Start of Study material
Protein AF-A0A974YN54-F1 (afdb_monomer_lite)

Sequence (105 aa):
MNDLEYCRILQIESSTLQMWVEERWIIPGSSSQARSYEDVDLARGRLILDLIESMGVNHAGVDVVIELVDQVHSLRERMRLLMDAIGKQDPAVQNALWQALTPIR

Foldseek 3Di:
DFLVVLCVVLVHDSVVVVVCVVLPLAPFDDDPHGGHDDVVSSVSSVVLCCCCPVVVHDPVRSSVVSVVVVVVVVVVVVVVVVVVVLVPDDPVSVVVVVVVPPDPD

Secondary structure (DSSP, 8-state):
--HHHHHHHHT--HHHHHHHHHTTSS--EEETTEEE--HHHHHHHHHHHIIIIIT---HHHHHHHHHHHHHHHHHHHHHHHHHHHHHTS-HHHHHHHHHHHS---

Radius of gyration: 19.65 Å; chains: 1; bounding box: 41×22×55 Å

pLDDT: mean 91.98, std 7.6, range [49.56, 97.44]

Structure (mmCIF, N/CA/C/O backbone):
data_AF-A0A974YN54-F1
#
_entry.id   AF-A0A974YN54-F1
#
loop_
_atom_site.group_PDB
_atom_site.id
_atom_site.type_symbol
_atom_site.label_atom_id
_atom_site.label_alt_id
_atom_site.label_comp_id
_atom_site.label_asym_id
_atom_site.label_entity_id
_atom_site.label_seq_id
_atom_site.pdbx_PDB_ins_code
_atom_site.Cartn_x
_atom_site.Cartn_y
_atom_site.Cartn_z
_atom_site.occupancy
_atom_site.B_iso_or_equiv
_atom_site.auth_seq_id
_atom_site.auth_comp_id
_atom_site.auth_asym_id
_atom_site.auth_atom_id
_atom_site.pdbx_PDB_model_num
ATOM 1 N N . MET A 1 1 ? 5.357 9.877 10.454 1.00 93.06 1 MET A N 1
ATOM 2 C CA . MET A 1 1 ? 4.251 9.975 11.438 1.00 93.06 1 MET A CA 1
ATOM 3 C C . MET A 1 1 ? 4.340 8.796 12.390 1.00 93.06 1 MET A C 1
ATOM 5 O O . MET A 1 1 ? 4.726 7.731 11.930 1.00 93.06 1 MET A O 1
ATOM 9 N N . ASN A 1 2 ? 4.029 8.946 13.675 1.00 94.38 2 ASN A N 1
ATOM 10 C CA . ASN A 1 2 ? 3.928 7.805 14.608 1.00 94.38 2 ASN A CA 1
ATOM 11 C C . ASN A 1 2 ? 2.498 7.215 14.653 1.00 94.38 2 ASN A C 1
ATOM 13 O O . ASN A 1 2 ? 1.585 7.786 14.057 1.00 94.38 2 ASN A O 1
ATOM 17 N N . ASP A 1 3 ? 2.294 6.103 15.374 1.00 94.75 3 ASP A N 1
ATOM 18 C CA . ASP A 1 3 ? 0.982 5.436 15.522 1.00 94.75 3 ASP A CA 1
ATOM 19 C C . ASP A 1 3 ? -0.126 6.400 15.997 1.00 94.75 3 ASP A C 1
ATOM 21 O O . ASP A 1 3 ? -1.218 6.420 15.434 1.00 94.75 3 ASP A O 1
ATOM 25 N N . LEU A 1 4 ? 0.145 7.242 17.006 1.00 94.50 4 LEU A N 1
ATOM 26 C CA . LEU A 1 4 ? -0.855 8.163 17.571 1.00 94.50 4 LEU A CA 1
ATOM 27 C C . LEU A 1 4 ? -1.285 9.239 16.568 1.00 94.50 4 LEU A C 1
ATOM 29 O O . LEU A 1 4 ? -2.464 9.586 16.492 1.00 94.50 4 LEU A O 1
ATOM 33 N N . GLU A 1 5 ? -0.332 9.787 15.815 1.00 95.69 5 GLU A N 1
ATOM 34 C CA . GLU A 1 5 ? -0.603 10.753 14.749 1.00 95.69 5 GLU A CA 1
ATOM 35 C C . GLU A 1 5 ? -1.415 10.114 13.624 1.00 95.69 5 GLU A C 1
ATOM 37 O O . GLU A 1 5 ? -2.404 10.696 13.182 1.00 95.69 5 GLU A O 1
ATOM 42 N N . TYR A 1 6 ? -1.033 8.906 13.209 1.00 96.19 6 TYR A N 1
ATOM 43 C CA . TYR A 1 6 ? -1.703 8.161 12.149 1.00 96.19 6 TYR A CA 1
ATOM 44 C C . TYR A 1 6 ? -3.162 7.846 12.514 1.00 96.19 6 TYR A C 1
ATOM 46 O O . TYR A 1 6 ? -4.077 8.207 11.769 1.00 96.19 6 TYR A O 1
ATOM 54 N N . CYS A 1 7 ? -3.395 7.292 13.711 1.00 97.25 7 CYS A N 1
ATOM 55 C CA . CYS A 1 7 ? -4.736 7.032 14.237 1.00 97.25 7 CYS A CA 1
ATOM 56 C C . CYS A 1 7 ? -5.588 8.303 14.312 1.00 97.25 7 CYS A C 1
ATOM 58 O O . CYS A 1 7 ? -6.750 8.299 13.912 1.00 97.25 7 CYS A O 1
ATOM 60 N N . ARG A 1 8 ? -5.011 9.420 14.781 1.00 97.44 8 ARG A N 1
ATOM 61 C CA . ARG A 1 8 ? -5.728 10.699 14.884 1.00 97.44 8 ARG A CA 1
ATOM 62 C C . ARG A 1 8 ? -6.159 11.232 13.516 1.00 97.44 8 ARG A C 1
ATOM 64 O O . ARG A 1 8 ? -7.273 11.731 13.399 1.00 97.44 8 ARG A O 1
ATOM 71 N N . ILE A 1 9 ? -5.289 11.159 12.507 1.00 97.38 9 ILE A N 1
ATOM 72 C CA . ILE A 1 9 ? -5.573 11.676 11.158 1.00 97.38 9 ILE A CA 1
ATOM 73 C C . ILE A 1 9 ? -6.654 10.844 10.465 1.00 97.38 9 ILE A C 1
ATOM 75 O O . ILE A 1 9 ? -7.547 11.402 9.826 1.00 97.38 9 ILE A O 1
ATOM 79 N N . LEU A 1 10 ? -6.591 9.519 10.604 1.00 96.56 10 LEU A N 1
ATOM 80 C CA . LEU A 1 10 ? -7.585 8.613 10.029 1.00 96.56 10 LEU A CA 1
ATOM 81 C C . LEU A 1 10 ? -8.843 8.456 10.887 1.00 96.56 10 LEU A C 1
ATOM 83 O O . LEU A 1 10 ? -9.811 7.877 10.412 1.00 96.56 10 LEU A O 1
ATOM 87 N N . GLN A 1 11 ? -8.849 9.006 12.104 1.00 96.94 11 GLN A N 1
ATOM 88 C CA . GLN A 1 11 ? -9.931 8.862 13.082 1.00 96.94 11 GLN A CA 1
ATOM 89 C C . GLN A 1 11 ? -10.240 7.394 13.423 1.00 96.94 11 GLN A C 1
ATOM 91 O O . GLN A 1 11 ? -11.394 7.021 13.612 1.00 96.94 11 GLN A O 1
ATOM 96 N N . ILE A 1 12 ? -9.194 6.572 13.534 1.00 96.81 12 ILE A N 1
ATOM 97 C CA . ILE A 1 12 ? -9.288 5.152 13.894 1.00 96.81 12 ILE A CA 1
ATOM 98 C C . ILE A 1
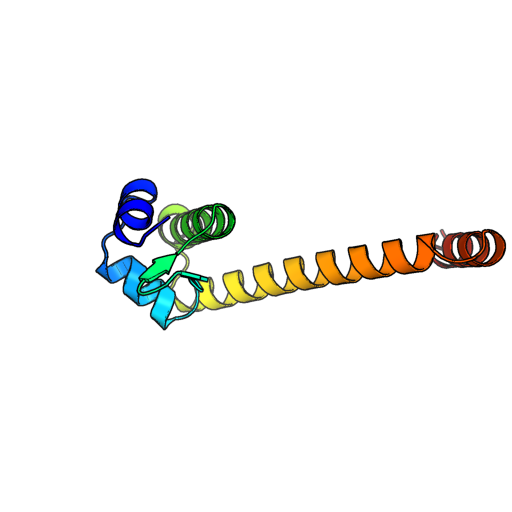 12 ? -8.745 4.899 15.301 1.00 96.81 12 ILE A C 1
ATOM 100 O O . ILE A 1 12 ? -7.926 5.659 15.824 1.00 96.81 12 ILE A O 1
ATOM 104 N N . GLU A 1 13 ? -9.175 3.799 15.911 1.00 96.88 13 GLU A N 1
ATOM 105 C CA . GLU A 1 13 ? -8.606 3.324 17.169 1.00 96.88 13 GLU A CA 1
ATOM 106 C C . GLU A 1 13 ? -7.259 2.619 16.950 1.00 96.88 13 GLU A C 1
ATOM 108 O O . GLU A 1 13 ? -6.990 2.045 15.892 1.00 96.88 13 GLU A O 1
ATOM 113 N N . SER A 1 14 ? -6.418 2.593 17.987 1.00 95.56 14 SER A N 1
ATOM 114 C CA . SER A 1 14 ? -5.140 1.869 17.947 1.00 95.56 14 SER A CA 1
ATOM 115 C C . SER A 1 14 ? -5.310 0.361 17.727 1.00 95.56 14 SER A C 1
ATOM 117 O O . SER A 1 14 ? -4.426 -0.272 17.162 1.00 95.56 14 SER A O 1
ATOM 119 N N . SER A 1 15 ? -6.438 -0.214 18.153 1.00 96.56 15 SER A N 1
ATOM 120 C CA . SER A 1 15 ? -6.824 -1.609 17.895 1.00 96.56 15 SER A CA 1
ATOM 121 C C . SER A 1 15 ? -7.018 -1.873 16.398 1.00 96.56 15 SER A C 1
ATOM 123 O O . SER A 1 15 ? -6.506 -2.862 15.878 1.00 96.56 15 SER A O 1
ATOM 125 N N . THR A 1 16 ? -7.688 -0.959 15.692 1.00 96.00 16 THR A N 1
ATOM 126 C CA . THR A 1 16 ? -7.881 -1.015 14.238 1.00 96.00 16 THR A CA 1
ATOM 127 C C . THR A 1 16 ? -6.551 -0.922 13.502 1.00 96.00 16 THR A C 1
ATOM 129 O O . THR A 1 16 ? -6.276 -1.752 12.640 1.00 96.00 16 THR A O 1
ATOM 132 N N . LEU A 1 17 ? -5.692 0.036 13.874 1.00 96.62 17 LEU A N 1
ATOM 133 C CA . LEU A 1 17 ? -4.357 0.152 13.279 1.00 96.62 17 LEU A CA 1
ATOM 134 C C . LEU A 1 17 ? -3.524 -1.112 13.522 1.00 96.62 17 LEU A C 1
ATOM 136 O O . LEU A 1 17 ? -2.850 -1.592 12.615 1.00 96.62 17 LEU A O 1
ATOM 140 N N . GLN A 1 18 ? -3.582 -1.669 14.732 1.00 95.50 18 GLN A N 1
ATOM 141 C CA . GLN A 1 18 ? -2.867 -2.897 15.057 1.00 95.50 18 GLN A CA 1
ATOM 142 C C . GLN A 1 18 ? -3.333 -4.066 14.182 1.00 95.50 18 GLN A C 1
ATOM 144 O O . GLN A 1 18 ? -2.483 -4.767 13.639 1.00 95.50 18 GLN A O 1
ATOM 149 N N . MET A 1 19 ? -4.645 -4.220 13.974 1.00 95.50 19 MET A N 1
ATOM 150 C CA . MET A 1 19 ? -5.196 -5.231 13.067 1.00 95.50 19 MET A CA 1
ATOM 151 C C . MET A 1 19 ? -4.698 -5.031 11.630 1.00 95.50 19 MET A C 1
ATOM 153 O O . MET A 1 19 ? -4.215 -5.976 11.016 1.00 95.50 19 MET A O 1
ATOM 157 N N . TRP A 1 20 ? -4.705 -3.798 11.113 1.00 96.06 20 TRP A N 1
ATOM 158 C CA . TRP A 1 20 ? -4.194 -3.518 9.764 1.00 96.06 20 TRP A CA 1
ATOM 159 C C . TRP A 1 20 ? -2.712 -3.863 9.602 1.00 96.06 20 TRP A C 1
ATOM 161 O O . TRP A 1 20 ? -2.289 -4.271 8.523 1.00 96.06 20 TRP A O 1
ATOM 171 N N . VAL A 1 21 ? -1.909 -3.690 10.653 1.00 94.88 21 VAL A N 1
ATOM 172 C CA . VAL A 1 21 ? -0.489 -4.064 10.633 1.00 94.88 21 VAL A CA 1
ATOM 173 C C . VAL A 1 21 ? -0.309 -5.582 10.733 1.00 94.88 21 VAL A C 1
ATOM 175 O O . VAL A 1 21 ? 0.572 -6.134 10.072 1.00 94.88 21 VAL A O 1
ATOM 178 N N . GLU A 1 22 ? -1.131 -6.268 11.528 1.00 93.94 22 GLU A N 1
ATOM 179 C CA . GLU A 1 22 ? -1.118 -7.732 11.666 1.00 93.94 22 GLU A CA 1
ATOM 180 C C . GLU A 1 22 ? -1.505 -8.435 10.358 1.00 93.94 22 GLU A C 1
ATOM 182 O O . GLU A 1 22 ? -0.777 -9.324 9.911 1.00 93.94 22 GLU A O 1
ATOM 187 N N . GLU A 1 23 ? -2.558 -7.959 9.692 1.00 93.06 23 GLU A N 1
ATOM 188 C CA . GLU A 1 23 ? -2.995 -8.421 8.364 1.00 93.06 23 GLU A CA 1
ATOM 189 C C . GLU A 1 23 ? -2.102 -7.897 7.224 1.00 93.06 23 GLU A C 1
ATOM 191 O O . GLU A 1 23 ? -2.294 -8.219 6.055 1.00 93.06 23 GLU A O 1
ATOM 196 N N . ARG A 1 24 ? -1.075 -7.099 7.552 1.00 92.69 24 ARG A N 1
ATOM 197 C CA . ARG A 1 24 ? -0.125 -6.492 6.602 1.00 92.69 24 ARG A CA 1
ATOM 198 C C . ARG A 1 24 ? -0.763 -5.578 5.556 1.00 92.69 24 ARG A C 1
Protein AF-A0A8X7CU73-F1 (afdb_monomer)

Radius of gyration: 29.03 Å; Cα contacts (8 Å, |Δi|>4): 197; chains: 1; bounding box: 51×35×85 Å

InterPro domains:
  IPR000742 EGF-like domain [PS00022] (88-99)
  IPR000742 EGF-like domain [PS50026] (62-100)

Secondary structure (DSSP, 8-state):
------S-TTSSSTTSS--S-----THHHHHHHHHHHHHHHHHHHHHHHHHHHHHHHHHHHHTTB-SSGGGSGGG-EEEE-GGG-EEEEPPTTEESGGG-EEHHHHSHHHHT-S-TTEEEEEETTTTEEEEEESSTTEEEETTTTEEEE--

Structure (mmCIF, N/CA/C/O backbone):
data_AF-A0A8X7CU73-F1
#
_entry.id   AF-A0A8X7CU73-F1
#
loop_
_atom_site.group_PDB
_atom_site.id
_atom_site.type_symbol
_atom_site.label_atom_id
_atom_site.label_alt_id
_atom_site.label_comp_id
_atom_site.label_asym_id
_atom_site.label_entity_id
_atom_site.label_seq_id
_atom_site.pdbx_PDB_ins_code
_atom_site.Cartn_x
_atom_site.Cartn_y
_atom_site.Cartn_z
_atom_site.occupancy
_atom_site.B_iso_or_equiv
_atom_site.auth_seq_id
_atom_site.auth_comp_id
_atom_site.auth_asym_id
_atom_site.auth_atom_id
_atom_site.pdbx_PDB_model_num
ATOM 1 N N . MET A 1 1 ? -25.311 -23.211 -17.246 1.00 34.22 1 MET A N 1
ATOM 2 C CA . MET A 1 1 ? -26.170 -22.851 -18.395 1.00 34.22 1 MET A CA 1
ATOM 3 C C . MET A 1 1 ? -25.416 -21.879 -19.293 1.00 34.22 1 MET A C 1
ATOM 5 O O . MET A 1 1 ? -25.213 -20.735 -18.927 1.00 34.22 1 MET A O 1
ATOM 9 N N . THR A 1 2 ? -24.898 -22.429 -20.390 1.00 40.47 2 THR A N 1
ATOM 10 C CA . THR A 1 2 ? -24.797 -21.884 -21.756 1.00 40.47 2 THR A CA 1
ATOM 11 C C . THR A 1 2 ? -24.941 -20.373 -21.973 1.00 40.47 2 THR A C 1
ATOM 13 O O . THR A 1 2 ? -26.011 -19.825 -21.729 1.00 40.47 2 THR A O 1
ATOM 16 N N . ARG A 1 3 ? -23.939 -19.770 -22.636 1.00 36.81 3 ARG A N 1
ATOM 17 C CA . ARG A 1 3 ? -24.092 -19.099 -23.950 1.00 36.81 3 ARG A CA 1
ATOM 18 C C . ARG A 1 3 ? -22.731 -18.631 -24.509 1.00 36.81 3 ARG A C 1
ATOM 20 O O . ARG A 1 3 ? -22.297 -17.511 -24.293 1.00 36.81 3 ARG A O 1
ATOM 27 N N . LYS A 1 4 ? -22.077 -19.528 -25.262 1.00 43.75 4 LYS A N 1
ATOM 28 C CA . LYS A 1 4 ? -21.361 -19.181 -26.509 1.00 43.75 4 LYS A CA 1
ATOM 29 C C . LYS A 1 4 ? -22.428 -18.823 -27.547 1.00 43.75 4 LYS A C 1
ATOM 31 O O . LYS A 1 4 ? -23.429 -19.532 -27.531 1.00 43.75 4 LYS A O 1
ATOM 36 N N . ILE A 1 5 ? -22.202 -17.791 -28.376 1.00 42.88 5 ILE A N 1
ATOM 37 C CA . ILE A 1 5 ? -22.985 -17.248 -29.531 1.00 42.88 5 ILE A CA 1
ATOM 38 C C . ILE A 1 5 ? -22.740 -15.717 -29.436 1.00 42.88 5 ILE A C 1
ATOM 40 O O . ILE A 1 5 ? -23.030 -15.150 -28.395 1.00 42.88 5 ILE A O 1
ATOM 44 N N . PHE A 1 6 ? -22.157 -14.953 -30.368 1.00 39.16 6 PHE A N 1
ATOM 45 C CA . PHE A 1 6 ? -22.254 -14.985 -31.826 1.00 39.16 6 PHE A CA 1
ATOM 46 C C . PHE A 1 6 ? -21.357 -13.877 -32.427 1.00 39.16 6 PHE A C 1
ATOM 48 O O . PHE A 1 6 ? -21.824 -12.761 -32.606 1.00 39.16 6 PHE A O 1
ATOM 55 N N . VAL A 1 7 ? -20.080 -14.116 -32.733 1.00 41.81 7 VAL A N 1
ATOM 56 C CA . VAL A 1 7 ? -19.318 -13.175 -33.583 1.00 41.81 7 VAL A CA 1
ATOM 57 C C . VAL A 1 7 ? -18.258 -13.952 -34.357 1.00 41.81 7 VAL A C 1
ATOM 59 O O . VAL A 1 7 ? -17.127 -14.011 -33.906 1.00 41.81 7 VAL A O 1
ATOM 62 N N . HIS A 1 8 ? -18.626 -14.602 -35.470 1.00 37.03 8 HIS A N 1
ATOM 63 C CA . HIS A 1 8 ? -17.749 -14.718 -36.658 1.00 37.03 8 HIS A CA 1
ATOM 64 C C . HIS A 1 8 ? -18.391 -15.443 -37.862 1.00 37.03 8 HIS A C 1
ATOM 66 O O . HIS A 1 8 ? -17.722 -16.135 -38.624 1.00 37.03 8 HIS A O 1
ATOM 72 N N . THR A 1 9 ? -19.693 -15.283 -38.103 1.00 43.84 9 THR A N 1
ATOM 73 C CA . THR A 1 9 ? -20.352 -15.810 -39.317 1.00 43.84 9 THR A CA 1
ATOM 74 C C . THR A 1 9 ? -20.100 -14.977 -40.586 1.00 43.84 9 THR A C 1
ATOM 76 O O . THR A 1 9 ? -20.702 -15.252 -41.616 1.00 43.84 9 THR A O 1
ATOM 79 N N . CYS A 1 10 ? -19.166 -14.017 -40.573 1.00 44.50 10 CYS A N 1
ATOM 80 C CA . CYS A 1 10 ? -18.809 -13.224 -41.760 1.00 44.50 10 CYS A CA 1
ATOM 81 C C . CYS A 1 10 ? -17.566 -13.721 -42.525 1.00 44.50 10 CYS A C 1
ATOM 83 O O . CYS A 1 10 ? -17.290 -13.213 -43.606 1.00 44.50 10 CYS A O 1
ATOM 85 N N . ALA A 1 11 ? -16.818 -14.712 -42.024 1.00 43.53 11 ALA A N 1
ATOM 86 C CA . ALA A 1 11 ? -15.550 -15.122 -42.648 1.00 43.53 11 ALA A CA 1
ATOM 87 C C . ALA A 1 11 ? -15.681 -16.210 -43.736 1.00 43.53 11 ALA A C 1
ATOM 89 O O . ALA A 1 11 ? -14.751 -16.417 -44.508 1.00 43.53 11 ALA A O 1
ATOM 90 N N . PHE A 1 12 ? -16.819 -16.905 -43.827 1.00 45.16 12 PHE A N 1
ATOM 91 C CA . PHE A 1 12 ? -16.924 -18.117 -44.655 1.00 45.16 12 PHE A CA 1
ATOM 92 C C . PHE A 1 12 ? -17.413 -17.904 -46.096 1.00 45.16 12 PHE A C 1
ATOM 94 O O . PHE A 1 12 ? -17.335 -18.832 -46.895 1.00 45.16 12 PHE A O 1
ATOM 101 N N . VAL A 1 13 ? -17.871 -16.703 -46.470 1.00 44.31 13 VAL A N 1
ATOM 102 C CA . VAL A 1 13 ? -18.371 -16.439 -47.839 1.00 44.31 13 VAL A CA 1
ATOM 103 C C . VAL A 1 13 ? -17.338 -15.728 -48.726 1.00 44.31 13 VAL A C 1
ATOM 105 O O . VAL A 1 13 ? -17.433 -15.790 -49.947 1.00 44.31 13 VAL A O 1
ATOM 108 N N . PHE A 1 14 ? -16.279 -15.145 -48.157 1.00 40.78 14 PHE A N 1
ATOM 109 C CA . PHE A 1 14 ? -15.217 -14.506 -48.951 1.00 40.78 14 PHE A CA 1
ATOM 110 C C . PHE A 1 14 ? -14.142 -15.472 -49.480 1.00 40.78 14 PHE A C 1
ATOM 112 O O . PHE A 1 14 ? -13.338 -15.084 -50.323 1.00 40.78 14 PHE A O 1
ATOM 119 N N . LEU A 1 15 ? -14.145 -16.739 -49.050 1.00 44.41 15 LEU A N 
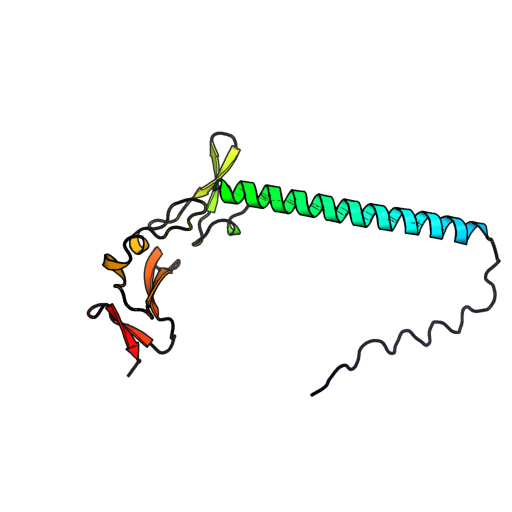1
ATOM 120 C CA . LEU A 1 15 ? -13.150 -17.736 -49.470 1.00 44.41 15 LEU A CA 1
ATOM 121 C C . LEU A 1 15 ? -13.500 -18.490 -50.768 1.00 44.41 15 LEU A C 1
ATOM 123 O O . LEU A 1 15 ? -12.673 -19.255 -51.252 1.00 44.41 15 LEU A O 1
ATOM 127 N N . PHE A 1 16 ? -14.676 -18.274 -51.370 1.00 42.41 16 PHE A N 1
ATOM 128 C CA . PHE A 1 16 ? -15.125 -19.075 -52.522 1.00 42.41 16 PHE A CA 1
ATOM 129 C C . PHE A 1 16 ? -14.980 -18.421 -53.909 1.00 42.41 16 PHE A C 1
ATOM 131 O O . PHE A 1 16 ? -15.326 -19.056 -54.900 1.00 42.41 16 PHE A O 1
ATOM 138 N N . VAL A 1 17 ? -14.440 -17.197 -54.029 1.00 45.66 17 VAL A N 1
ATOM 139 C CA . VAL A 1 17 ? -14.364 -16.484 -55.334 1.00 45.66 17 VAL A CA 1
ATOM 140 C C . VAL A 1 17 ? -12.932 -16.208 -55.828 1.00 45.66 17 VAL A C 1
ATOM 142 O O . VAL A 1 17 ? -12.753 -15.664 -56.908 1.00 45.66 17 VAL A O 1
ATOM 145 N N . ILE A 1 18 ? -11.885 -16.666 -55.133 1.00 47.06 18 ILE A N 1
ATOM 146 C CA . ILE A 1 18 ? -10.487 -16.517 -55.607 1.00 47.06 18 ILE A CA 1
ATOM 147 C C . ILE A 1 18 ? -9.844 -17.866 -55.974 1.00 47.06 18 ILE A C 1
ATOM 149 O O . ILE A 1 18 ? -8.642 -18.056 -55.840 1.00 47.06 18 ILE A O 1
End of Study material
### Work order:
Please copy the lines in the records above between the one holding "ATOM 106 C C" and the one holding "ATOM 115 C C", inclusive, exactly and with no other line.

### Worked solution:
ATOM 106 C C . GLU A 1 13 ? -7.259 2.619 16.950 1.00 96.88 13 GLU A C 1
ATOM 108 O O . GLU A 1 13 ? -6.990 2.045 15.892 1.00 96.88 13 GLU A O 1
ATOM 113 N N . SER A 1 14 ? -6.418 2.593 17.987 1.00 95.56 14 SER A N 1
ATOM 114 C CA . SER A 1 14 ? -5.140 1.869 17.947 1.00 95.56 14 SER A CA 1
ATOM 115 C C . SER A 1 14 ? -5.310 0.361 17.727 1.00 95.56 14 SER A C 1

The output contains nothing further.